“Most of you have never lived in a war zone,” said Prof. Ilan Troen ’63 (NEJS), who spoke at the Gaza teach-in on Sunday. The Schusterman Center for Israel Studies hosted this teach-in with lectures concerning the conflict between Israel and the Gaza Strip and the rising Boycott, Divestment and Sanctions movement.

Troen, who is the Stoll Family chair in Israel Studies, director of the Schusterman Center for Israel Studies expressed how, having lived in Israel, one has to deal with the reality that many houses have to have their own bomb shelters. He said that he noticed how students who have never lived in Israel or other war zones view war with a measure of “abstraction,” as they have only heard about wars in terms of historical events and theories.

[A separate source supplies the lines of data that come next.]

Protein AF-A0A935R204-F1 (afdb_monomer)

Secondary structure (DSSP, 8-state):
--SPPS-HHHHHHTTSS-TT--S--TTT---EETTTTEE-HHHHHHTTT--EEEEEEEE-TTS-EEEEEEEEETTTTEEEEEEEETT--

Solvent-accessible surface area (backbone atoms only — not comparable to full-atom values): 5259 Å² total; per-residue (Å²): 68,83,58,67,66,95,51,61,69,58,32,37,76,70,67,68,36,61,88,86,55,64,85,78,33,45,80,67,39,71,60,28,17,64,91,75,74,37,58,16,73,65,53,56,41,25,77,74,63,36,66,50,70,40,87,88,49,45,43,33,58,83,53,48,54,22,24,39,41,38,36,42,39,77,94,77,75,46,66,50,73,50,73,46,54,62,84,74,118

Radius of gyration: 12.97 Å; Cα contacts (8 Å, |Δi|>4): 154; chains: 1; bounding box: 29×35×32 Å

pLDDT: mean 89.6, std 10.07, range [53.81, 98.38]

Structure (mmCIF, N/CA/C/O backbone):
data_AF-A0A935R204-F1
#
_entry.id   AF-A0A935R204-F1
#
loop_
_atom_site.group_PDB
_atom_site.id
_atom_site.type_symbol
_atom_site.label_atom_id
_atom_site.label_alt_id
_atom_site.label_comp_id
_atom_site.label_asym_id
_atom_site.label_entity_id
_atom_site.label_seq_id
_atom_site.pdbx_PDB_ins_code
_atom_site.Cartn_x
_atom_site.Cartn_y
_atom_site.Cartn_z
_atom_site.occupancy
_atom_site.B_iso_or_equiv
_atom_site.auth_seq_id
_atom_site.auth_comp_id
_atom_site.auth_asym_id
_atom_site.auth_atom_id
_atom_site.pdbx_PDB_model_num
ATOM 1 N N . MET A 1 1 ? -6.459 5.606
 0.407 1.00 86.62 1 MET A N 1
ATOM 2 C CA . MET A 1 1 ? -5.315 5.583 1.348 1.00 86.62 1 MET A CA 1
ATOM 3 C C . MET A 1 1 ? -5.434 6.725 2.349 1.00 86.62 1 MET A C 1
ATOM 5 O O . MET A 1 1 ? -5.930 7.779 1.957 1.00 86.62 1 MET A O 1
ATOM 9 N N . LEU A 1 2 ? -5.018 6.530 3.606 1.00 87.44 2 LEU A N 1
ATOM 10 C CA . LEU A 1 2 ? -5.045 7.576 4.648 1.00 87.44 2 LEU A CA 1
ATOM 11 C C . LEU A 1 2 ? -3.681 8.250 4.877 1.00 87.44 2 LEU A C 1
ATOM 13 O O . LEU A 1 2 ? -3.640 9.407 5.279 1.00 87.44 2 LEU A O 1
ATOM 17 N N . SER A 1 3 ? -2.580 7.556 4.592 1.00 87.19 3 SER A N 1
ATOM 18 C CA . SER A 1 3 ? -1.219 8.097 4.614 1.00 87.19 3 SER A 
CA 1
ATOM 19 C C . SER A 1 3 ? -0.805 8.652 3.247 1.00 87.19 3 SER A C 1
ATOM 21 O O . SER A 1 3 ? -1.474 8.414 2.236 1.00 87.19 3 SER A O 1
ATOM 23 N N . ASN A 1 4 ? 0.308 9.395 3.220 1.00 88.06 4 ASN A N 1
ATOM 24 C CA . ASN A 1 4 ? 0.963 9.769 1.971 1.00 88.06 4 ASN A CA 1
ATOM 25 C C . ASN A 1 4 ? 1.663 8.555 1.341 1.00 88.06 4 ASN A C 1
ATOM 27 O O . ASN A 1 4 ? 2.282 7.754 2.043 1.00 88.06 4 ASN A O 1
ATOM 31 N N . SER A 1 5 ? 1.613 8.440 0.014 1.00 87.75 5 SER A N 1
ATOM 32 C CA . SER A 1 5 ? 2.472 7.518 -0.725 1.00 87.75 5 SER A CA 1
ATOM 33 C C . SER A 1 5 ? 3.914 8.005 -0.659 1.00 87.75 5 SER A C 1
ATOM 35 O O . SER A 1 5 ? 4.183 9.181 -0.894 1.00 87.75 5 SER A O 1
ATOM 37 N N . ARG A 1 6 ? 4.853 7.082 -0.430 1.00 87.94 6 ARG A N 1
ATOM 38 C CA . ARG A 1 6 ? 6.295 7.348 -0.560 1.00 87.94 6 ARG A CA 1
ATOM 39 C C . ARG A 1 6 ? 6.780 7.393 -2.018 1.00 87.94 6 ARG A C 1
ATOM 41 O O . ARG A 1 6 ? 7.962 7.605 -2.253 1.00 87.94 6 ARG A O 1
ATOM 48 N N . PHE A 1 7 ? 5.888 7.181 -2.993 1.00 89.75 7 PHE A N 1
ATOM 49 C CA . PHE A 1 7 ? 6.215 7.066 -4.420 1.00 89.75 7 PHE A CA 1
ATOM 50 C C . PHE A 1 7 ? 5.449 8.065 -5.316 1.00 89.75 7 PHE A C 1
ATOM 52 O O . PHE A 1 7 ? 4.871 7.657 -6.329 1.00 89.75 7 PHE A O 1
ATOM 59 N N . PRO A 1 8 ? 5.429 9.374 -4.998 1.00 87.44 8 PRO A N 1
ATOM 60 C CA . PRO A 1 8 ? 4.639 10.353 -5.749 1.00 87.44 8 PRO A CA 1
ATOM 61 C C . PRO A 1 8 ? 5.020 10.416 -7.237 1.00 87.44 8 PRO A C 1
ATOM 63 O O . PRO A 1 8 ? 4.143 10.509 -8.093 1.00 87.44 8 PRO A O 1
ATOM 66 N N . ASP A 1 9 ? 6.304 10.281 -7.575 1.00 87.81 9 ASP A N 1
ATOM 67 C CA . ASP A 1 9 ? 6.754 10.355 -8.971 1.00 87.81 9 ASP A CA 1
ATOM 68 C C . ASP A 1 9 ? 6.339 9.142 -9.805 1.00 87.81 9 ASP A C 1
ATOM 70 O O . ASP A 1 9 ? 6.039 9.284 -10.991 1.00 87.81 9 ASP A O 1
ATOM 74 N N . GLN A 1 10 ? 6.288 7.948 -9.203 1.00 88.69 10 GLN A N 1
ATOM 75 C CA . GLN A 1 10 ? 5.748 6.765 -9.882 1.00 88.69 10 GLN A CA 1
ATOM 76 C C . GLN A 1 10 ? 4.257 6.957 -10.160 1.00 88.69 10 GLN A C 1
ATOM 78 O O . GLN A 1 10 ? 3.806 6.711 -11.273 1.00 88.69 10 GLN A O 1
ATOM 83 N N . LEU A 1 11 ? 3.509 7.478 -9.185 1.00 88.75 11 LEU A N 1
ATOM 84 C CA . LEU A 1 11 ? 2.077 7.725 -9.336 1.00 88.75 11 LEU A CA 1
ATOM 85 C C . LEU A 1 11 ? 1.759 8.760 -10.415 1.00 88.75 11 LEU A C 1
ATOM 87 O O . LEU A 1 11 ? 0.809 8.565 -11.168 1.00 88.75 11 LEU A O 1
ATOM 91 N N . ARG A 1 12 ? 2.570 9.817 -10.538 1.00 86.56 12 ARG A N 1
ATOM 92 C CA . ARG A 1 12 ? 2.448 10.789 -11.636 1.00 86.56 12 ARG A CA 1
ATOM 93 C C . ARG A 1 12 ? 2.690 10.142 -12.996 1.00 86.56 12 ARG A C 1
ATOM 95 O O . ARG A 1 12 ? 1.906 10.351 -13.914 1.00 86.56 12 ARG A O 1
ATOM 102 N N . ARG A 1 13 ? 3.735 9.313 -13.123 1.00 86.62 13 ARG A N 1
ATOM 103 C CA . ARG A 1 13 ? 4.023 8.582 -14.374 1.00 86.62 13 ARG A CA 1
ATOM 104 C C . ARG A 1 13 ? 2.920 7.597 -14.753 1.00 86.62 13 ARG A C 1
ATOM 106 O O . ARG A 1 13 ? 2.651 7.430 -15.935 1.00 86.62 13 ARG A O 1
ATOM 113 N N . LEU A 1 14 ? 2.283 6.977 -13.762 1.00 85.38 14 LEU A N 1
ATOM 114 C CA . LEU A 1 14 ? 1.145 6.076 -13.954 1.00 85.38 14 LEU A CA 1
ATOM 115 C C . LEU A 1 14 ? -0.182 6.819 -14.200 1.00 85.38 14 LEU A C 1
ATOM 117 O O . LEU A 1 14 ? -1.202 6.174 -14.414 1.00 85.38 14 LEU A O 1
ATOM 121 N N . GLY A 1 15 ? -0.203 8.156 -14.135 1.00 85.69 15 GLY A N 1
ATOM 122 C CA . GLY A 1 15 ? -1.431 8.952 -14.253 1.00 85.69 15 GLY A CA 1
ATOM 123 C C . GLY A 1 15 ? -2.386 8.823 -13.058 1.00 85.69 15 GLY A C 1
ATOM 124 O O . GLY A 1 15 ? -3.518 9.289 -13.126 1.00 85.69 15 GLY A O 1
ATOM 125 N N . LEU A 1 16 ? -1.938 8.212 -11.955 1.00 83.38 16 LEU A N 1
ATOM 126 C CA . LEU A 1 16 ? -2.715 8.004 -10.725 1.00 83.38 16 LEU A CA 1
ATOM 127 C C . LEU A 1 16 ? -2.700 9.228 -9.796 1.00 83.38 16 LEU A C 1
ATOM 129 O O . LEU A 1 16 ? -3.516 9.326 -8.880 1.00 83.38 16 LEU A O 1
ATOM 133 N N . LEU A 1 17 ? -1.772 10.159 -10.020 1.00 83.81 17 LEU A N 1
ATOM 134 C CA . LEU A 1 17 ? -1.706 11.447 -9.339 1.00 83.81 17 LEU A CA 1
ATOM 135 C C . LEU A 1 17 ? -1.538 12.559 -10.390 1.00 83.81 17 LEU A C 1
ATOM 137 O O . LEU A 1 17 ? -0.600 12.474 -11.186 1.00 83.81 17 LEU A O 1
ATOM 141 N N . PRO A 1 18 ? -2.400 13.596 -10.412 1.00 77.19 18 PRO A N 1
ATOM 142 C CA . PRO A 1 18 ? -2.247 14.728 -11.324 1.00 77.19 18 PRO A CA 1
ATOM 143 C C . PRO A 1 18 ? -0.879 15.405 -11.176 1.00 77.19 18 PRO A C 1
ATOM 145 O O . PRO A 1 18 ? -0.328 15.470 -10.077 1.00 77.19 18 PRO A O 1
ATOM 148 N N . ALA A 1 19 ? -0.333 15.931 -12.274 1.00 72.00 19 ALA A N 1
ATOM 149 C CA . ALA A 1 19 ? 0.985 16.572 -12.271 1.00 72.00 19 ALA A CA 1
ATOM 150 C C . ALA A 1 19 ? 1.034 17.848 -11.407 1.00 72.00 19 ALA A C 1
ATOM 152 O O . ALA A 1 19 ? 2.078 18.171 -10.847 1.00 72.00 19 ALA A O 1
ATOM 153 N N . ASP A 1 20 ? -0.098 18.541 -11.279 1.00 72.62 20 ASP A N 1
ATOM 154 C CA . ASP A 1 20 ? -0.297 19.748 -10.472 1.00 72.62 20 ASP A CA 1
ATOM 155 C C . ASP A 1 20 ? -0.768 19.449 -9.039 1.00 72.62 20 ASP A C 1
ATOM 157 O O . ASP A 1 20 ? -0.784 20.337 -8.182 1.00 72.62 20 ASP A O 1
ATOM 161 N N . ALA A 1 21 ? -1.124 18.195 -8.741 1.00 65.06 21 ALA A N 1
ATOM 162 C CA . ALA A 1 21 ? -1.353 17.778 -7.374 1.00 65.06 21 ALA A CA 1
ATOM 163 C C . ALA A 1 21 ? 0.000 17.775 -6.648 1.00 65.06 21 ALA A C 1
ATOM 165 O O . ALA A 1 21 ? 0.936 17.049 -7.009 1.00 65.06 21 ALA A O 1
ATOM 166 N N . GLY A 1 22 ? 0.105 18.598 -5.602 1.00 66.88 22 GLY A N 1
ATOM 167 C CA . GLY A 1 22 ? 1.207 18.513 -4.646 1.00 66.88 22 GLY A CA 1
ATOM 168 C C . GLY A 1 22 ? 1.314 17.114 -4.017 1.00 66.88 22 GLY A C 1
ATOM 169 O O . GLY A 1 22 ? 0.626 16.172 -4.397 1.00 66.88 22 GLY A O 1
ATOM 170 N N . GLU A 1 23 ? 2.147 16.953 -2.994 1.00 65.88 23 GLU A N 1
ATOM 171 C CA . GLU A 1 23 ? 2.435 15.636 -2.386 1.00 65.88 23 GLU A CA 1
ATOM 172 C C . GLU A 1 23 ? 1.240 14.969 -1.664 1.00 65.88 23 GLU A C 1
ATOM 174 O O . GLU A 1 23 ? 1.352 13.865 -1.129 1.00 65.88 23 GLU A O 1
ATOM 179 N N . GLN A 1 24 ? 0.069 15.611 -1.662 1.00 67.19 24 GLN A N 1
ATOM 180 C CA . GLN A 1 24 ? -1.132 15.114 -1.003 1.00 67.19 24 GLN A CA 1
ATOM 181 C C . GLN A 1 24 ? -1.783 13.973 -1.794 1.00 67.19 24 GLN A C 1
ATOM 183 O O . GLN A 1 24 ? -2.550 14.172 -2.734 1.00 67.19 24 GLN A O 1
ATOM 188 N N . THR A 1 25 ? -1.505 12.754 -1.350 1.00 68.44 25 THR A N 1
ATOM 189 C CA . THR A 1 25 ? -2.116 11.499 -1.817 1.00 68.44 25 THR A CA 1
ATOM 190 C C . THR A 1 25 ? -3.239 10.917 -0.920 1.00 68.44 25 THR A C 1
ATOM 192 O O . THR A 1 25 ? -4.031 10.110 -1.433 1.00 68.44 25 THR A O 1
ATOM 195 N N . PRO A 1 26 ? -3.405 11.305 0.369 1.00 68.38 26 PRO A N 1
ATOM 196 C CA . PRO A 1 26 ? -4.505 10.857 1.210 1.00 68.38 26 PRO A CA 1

During his lecture, Troen pulled up a political cartoon that depicted a member of Hamas in negotiations with Israeli Prime Minister Benjamin Netanyahu, in which United States Secretary of State John Kerry is depicted as asking Netanyahu if he could “at least meet him halfway,” ignoring the demands the Hamas terrorist is holding up that says “Death to all Jews.” Troen said that he felt that this cartoon “suggests the limits” of any negotiating between Hamas and Israel because there is often no clear halfway point in Hamas’ demands.

In the past, Hamas’ demands have included an open border, free passage by sea and the ability to have their own airport, Professor Donna Robinson Divine of Smith College said later on. She added that, other than how Hamas has continued to perpetrate violence against Israel, all of the aforementioned demands would be considered legitimate.

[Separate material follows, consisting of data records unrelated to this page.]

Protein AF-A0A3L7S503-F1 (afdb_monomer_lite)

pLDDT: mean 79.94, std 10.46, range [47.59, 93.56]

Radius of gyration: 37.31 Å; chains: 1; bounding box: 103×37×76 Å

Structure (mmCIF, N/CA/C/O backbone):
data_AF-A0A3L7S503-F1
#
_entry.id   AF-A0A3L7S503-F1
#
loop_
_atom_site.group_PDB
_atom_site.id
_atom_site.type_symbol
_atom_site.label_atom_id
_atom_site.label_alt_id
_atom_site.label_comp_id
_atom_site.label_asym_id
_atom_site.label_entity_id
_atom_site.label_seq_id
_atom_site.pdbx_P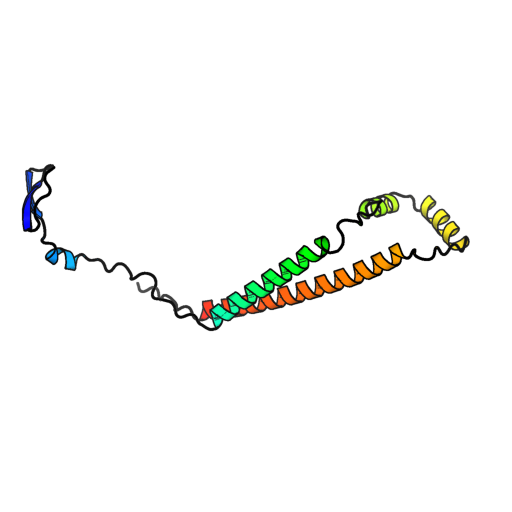DB_ins_code
_atom_site.Cartn_x
_atom_site.Cartn_y
_atom_site.Cartn_z
_atom_site.occupancy
_atom_site.B_iso_or_equiv
_atom_site.auth_seq_id
_atom_site.auth_comp_id
_atom_site.auth_asym_id
_atom_site.auth_atom_id
_atom_site.pdbx_PDB_model_num
ATOM 1 N N . MET A 1 1 ? -59.904 16.464 17.089 1.00 53.47 1 MET A N 1
ATOM 2 C CA . MET A 1 1 ? -59.234 15.447 17.926 1.00 53.47 1 MET A CA 1
ATOM 3 C C . MET A 1 1 ? -58.788 16.139 19.199 1.00 53.47 1 MET A C 1
ATOM 5 O O . MET A 1 1 ? -57.900 16.976 19.137 1.00 53.47 1 MET A O 1
ATOM 9 N N . THR A 1 2 ? -59.474 15.899 20.310 1.00 65.06 2 THR A N 1
ATOM 10 C CA . THR A 1 2 ? -59.123 16.459 21.621 1.00 65.06 2 THR A CA 1
ATOM 11 C C . THR A 1 2 ? -58.185 15.485 22.322 1.00 65.06 2 THR A C 1
ATOM 13 O O . THR A 1 2 ? -58.525 14.314 22.477 1.00 65.06 2 THR A O 1
ATOM 16 N N . ALA A 1 3 ? -56.989 15.937 22.697 1.00 74.38 3 ALA A N 1
ATOM 17 C CA . ALA A 1 3 ? -56.103 15.145 23.542 1.00 74.38 3 ALA A CA 1
ATOM 18 C C . ALA A 1 3 ? -56.735 15.032 24.941 1.00 74.38 3 ALA A C 1
ATOM 20 O O . ALA A 1 3 ? -57.068 16.055 25.536 1.00 74.38 3 ALA A O 1
ATOM 21 N N . GLY A 1 4 ? -56.944 13.807 25.433 1.00 73.88 4 GLY A N 1
ATOM 22 C CA . GLY A 1 4 ? -57.451 13.571 26.789 1.00 73.88 4 GLY A CA 1
ATOM 23 C C . GLY A 1 4 ? -56.391 13.888 27.839 1.00 73.88 4 GLY A C 1
ATOM 24 O O . GLY A 1 4 ? -55.202 13.651 27.602 1.00 73.88 4 GLY A O 1
ATOM 25 N N . GLN A 1 5 ? -56.800 14.415 28.995 1.00 83.56 5 GLN A N 1
ATOM 26 C CA . GLN A 1 5 ? -55.869 14.609 30.104 1.00 83.56 5 GLN A CA 1
ATOM 27 C C . GLN A 1 5 ? -55.466 13.263 30.719 1.00 83.56 5 GLN A C 1
ATOM 29 O O . GLN A 1 5 ? -56.229 12.296 30.746 1.00 83.56 5 GLN A O 1
ATOM 34 N N . ALA A 1 6 ? -54.231 13.191 31.218 1.00 80.75 6 ALA A N 1
ATOM 35 C CA . ALA A 1 6 ? -53.719 11.990 31.866 1.00 80.75 6 ALA A CA 1
ATOM 36 C C . ALA A 1 6 ? -54.580 11.624 33.089 1.00 80.75 6 ALA A C 1
ATOM 38 O O . ALA A 1 6 ? -54.760 12.436 33.996 1.00 80.75 6 ALA A O 1
ATOM 39 N N . GLY A 1 7 ? -55.074 10.385 33.133 1.00 81.69 7 GLY A N 1
ATOM 40 C CA . GLY A 1 7 ? -55.977 9.902 34.179 1.00 81.69 7 GLY A CA 1
ATOM 41 C C . GLY A 1 7 ? -57.470 10.097 33.895 1.00 81.69 7 GLY A C 1
ATOM 42 O O . GLY A 1 7 ? -58.277 9.720 34.745 1.00 81.69 7 GLY A O 1
ATOM 43 N N . GLU A 1 8 ? -57.842 10.651 32.740 1.00 88.31 8 GLU A N 1
ATOM 44 C CA . GLU A 1 8 ? -59.230 10.778 32.285 1.00 88.31 8 GLU A CA 1
ATOM 45 C C . GLU A 1 8 ? -59.658 9.566 31.433 1.00 88.31 8 GLU A C 1
ATOM 47 O O . GLU A 1 8 ? -58.823 8.841 30.884 1.00 88.31 8 GLU A O 1
ATOM 52 N N . GLN A 1 9 ? -60.966 9.320 31.316 1.00 88.12 9 GLN A N 1
ATOM 53 C CA . GLN A 1 9 ? -61.511 8.357 30.356 1.00 88.12 9 GLN A CA 1
ATOM 54 C C . GLN A 1 9 ? -61.937 9.090 29.088 1.00 88.12 9 GLN A C 1
ATOM 56 O O . GLN A 1 9 ? -62.767 9.993 29.139 1.00 88.12 9 GLN A O 1
ATOM 61 N N . ILE A 1 10 ? -61.402 8.672 27.946 1.00 91.31 10 ILE A N 1
ATOM 62 C CA . ILE A 1 10 ? -61.820 9.178 26.638 1.00 91.31 10 ILE A CA 1
ATOM 63 C C . ILE A 1 10 ? -62.635 8.115 25.910 1.00 91.31 10 ILE A C 1
ATOM 65 O O . ILE A 1 10 ? -62.363 6.920 26.017 1.00 91.31 10 ILE A O 1
ATOM 69 N N . SER A 1 11 ? -63.642 8.537 25.150 1.00 91.12 11 SER A N 1
ATOM 70 C CA . SER A 1 11 ? -64.402 7.612 24.304 1.00 91.12 11 SER A CA 1
ATOM 71 C C . SER A 1 11 ? -63.588 7.240 23.069 1.00 91.12 11 SER A C 1
ATOM 73 O O . SER A 1 11 ? -63.053 8.113 22.381 1.00 91.12 11 SER A O 1
ATOM 75 N N . CYS A 1 12 ? -63.499 5.945 22.773 1.00 85.81 12 CYS A N 1
ATOM 76 C CA . CYS A 1 12 ? -62.821 5.468 21.578 1.00 85.81 12 CYS A CA 1
ATOM 77 C C . CYS A 1 12 ? -63.577 5.929 20.322 1.00 85.81 12 CYS A C 1
ATOM 79 O O . CYS A 1 12 ? -64.746 5.572 20.164 1.00 85.81 12 CYS A O 1
ATOM 81 N N . PRO A 1 13 ? -62.939 6.641 19.379 1.00 85.44 13 PRO A N 1
ATOM 82 C CA . PRO A 1 13 ? -63.623 7.102 18.172 1.00 85.44 13 PRO A CA 1
ATOM 83 C C . PRO A 1 13 ? -64.026 5.962 17.223 1.00 85.44 13 PRO A C 1
ATOM 85 O O . PRO A 1 13 ? -64.876 6.169 16.365 1.00 85.44 13 PRO A O 1
ATOM 88 N N . ALA A 1 14 ? -63.437 4.768 17.360 1.00 88.62 14 ALA A N 1
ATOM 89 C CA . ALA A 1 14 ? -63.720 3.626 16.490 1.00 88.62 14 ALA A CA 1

Divine then took the podium to discuss the Israeli and Palestinian political landscape, both historically and in the present day. She described how the Palestinians were completely dependent on sympathetic nations like Jordan and Egypt during the 1948 Arab-Israeli War; it was Jordan that ended up capturing the West Bank, while Egypt captured the Gaza Strip.

During the 1950s and 1960s, the Palestinians relied on Arab nations to establish bases, help them cross the border and to allow them to use those countries’ training grounds. The Palestinians predominantly used guerilla warfare during this period, she noted. It was also through the help of their allies, Divine said, that the Palestinian Liberation Organization was founded in 1964 with the purpose of “liberating” Palestine.

Divine also discussed the history of Hamas. Hamas, she said, was founded in the 1980s as a Palestinian offshoot of the Egyptian Muslim Brotherhood. The organization reached the peak of its power in 2012 and 2013 when, with the help of the Muslim Brotherhood, Hamas strengthened its arsenal of rockets and its capacity to produce its own rockets across the borders, she said. However, President Abdel Fattah el-Sisi of Egypt began to cut Hamas off, closing off its supply line, which resulted in a decline of power, according to Divine.

When Professor Emeritus of English at the University of Illinois Cary Nelson, the author of The Case Against Academic Boycotts of Israel, took the podium, the conversation focused on the BDS movement.

The BDS movement is a global campaign that began in 2005, according to its website. The movement has focused on returning “dispossessed” land in the West Bank to Palestinians. The movement also encourages participants to boycott Israeli universities, accusing the institutions of preventing scholars from visiting Palestinian universities as well as assisting in the “occupation and oppression of Palestinians,” according to the official statement of an offshoot of the group called Anthropologists for the Boycott of Israeli Academic Institutions.

The movement, according to Nelson, has been very vague on its key issues. For instance, he pointed out that the movement asks to return Palestinian land to Palestinians; however, Nelson asked which lands are considered Palestinian land. He discussed how the Israelis initially legally purchased land from the Palestinians and asked if this land is considered Palestinian as well.

The movement, has condemned “institutional silence,” or silence on the part of any institution, including universities, when discussing the Israeli and Palestinian conflict, said Nelson.

Nelson asserted that BDS’ methods of protest, including forbidding faculty members to write recommendations for students who plan to study in Israel, as well as the boycott of Israeli universities and academics, would limit communication and “promote hostility, not peace.”

Other speakers at the teach-in included Prof. Leonard Saxe, director of the Cohen Center for Modern Jewish Studies and the Steinhardt Social Research Institute, who spoke in a breakout session titled “Millennial Attitudes Towards Israel.” Brandeis Jewish Chaplain Rabbi Elyse Winick ’86 held a separate session titled “Mapping the Israeli Organizations on Campus.” Finally, Joe Hyams, an MA/MBA student at the Hornstein Jewish Professional Leadership Program and Heller School of Social Policy and Management, discussed the media’s reporting of the conflict between Israel and Palestine and how this has affected views of the conflict.